*Records for this exercise*.
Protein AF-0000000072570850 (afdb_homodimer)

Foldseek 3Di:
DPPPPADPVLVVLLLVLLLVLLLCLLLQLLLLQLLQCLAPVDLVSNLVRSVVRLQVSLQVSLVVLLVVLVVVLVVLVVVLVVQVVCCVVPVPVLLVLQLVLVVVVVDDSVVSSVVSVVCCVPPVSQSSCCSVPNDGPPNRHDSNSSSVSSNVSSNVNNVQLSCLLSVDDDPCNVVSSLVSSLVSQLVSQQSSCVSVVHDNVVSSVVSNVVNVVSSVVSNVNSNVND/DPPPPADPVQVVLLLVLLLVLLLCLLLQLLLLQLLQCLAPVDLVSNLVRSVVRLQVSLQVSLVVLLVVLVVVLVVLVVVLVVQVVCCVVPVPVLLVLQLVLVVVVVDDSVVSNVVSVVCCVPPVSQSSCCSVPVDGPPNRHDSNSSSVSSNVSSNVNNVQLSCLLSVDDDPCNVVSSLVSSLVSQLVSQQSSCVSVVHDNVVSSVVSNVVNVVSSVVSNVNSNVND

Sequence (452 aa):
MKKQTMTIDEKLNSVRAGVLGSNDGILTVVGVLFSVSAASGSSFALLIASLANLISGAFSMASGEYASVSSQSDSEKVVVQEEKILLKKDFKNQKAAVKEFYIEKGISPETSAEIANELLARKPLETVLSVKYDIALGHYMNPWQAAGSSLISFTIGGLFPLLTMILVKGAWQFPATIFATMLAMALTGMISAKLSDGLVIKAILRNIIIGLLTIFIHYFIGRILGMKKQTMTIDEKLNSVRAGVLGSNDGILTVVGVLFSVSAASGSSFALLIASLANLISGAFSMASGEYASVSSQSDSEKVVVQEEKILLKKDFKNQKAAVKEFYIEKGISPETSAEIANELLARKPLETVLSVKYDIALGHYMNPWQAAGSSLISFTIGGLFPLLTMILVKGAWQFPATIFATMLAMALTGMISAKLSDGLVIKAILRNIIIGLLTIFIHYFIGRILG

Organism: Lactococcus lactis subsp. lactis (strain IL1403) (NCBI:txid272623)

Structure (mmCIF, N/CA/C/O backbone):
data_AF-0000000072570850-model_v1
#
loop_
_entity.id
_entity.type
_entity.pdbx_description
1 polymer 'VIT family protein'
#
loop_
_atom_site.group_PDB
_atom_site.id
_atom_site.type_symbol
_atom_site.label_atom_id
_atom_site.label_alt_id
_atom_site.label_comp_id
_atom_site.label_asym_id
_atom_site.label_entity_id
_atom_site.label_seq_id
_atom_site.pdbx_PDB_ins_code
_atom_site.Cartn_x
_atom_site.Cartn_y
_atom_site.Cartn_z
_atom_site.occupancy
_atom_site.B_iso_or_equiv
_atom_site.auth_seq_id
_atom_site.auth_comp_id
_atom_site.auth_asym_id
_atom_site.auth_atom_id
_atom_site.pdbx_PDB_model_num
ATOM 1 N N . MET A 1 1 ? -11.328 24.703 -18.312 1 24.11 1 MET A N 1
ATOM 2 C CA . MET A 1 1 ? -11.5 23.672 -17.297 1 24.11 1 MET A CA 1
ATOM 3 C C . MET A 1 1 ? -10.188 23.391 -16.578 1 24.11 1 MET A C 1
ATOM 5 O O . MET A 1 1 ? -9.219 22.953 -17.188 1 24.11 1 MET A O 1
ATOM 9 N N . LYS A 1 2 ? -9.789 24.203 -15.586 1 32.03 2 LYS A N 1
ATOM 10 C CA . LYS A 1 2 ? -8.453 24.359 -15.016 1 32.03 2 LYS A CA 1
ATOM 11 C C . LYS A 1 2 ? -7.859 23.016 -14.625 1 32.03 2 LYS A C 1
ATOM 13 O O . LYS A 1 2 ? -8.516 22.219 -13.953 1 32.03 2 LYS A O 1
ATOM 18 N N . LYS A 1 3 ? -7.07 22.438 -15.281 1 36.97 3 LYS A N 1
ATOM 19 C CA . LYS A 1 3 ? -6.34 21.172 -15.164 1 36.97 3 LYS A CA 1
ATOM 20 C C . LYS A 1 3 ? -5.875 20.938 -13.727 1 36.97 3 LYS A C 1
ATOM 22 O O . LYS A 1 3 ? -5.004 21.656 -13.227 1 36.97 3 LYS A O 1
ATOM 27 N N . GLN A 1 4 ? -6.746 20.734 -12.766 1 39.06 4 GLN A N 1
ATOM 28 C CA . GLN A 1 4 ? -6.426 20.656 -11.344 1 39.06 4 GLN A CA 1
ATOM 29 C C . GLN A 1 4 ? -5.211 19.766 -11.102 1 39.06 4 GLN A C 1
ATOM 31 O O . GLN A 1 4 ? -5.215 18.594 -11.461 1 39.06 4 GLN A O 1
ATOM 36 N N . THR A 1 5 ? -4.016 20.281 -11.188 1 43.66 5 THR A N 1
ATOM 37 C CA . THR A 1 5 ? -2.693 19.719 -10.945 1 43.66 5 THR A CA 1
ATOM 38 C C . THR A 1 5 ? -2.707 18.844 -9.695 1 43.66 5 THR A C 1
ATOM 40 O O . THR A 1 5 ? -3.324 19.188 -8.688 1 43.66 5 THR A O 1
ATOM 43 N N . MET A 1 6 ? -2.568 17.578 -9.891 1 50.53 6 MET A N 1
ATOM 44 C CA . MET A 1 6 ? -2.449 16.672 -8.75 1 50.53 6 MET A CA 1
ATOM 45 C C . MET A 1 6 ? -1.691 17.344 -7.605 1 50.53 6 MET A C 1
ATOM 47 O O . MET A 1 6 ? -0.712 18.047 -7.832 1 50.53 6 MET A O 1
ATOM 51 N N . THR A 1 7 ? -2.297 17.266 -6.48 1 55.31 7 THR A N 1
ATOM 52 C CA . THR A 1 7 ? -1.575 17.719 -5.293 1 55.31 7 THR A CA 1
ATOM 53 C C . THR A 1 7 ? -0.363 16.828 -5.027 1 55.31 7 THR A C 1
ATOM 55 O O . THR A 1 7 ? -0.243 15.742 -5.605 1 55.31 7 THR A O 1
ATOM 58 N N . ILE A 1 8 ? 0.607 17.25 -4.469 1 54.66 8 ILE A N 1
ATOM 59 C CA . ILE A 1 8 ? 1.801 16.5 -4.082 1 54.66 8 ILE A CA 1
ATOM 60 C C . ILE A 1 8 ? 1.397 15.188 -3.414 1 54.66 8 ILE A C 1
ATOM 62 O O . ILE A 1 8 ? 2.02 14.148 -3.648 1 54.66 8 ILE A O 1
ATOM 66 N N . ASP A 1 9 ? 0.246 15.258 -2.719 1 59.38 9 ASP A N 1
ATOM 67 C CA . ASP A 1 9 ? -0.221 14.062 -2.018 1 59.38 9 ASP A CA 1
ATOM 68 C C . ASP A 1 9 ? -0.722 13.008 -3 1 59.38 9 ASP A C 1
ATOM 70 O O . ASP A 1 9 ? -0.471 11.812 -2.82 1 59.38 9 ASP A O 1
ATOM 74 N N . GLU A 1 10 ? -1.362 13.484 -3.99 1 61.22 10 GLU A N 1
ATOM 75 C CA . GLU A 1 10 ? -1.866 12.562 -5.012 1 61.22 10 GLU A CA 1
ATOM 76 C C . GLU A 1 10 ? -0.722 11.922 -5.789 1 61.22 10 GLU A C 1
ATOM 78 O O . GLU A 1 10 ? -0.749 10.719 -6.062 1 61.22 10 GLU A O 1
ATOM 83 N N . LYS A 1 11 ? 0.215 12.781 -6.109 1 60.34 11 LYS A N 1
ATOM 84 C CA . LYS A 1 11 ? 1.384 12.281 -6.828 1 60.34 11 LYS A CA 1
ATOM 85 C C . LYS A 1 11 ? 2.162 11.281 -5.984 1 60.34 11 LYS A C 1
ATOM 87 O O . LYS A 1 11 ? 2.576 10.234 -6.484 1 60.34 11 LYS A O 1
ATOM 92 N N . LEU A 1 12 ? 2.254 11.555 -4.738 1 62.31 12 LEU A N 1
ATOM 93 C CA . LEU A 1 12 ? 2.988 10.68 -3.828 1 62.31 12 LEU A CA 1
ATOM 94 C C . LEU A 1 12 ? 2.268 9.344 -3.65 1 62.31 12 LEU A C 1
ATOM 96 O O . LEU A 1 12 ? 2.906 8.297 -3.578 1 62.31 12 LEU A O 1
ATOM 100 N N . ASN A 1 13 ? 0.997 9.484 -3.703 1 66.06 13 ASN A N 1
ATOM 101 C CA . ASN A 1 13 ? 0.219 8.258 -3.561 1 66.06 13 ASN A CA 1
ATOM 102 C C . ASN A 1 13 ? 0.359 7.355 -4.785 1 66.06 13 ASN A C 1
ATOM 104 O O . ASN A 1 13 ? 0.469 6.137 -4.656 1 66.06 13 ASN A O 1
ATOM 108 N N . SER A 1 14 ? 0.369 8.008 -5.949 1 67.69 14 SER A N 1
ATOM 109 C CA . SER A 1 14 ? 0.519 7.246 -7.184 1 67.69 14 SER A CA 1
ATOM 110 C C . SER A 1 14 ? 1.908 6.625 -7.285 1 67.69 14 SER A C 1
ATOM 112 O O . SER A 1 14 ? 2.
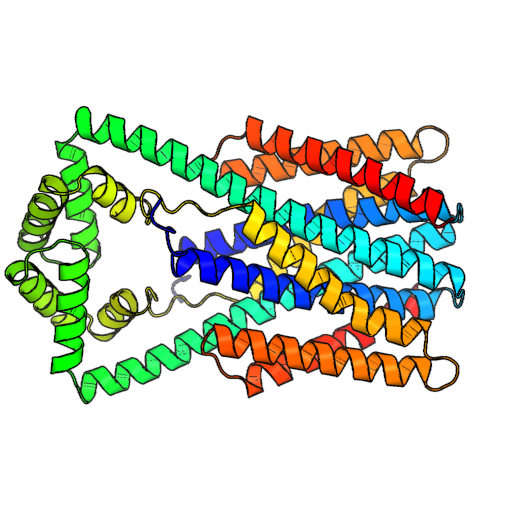053 5.484 -7.73 1 67.69 14 SER A O 1
ATOM 114 N N . VAL A 1 15 ? 2.855 7.297 -6.844 1 68.5 15 VAL A N 1
ATOM 115 C CA . VAL A 1 15 ? 4.234 6.816 -6.879 1 68.5 15 VAL A CA 1
ATOM 116 C C . VAL A 1 15 ? 4.406 5.664 -5.895 1 68.5 15 VAL A C 1
ATOM 118 O O . VAL A 1 15 ? 5.016 4.645 -6.223 1 68.5 15 VAL A O 1
ATOM 121 N N . ARG A 1 16 ? 3.838 5.863 -4.785 1 72.44 16 ARG A N 1
ATOM 122 C CA . ARG A 1 16 ? 3.883 4.797 -3.791 1 72.44 16 ARG A CA 1
ATOM 123 C C . ARG A 1 16 ? 3.217 3.527 -4.316 1 72.44 16 ARG A C 1
ATOM 125 O O . ARG A 1 16 ? 3.758 2.43 -4.168 1 72.44 16 ARG A O 1
ATOM 132 N N . ALA A 1 17 ? 2.133 3.746 -4.895 1 75.56 17 ALA A N 1
ATOM 133 C CA . ALA A 1 17 ? 1.392 2.629 -5.473 1 75.56 17 ALA A CA 1
ATOM 134 C C . ALA A 1 17 ? 2.195 1.949 -6.578 1 75.56 17 ALA A C 1
ATOM 136 O O . ALA A 1 17 ? 2.186 0.722 -6.695 1 75.56 17 ALA A O 1
ATOM 137 N N . GLY A 1 18 ? 2.904 2.754 -7.371 1 77.88 18 GLY A N 1
ATOM 138 C CA . GLY A 1 18 ? 3.725 2.219 -8.445 1 77.88 18 GLY A CA 1
ATOM 139 C C . GLY A 1 18 ? 4.91 1.413 -7.941 1 77.88 18 GLY A C 1
ATOM 140 O O . GLY A 1 18 ? 5.168 0.311 -8.43 1 77.88 18 GLY A O 1
ATOM 141 N N . VAL A 1 19 ? 5.555 1.935 -7.004 1 78.81 19 VAL A N 1
ATOM 142 C CA . VAL A 1 19 ? 6.734 1.274 -6.457 1 78.81 19 VAL A CA 1
ATOM 143 C C . VAL A 1 19 ? 6.324 -0.025 -5.766 1 78.81 19 VAL A C 1
ATOM 145 O O . VAL A 1 19 ? 6.977 -1.059 -5.938 1 78.81 19 VAL A O 1
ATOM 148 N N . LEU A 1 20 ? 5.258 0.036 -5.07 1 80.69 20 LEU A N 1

*Exercise brief*. Print, exactly, each line above from the one with "ATOM 84 C CA" to the one with "ATOM 115 C CA", end lines included. Leave pictures out of it.

*Your response*.
ATOM 84 C CA . LYS A 1 11 ? 1.384 12.281 -6.828 1 60.34 11 LYS A CA 1
ATOM 85 C C . LYS A 1 11 ? 2.162 11.281 -5.984 1 60.34 11 LYS A C 1
ATOM 87 O O . LYS A 1 11 ? 2.576 10.234 -6.484 1 60.34 11 LYS A O 1
ATOM 92 N N . LEU A 1 12 ? 2.254 11.555 -4.738 1 62.31 12 LEU A N 1
ATOM 93 C CA . LEU A 1 12 ? 2.988 10.68 -3.828 1 62.31 12 LEU A CA 1
ATOM 94 C C . LEU A 1 12 ? 2.268 9.344 -3.65 1 62.31 12 LEU A C 1
ATOM 96 O O . LEU A 1 12 ? 2.906 8.297 -3.578 1 62.31 12 LEU A O 1
ATOM 100 N N . ASN A 1 13 ? 0.997 9.484 -3.703 1 66.06 13 ASN A N 1
ATOM 101 C CA . ASN A 1 13 ? 0.219 8.258 -3.561 1 66.06 13 ASN A CA 1
ATOM 102 C C . ASN A 1 13 ? 0.359 7.355 -4.785 1 66.06 13 ASN A C 1
ATOM 104 O O . ASN A 1 13 ? 0.469 6.137 -4.656 1 66.06 13 ASN A O 1
ATOM 108 N N . SER A 1 14 ? 0.369 8.008 -5.949 1 67.69 14 SER A N 1
ATOM 109 C CA . SER A 1 14 ? 0.519 7.246 -7.184 1 67.69 14 SER A CA 1
ATOM 110 C C . SER A 1 14 ? 1.908 6.625 -7.285 1 67.69 14 SER A C 1
ATOM 112 O O . SER A 1 14 ? 2.
053 5.484 -7.73 1 67.69 14 SER A O 1
ATOM 114 N N . VAL A 1 15 ? 2.855 7.297 -6.844 1 68.5 15 VAL A N 1
ATOM 115 C CA . VAL A 1 15 ? 4.234 6.816 -6.879 1 68.5 15 VAL A CA 1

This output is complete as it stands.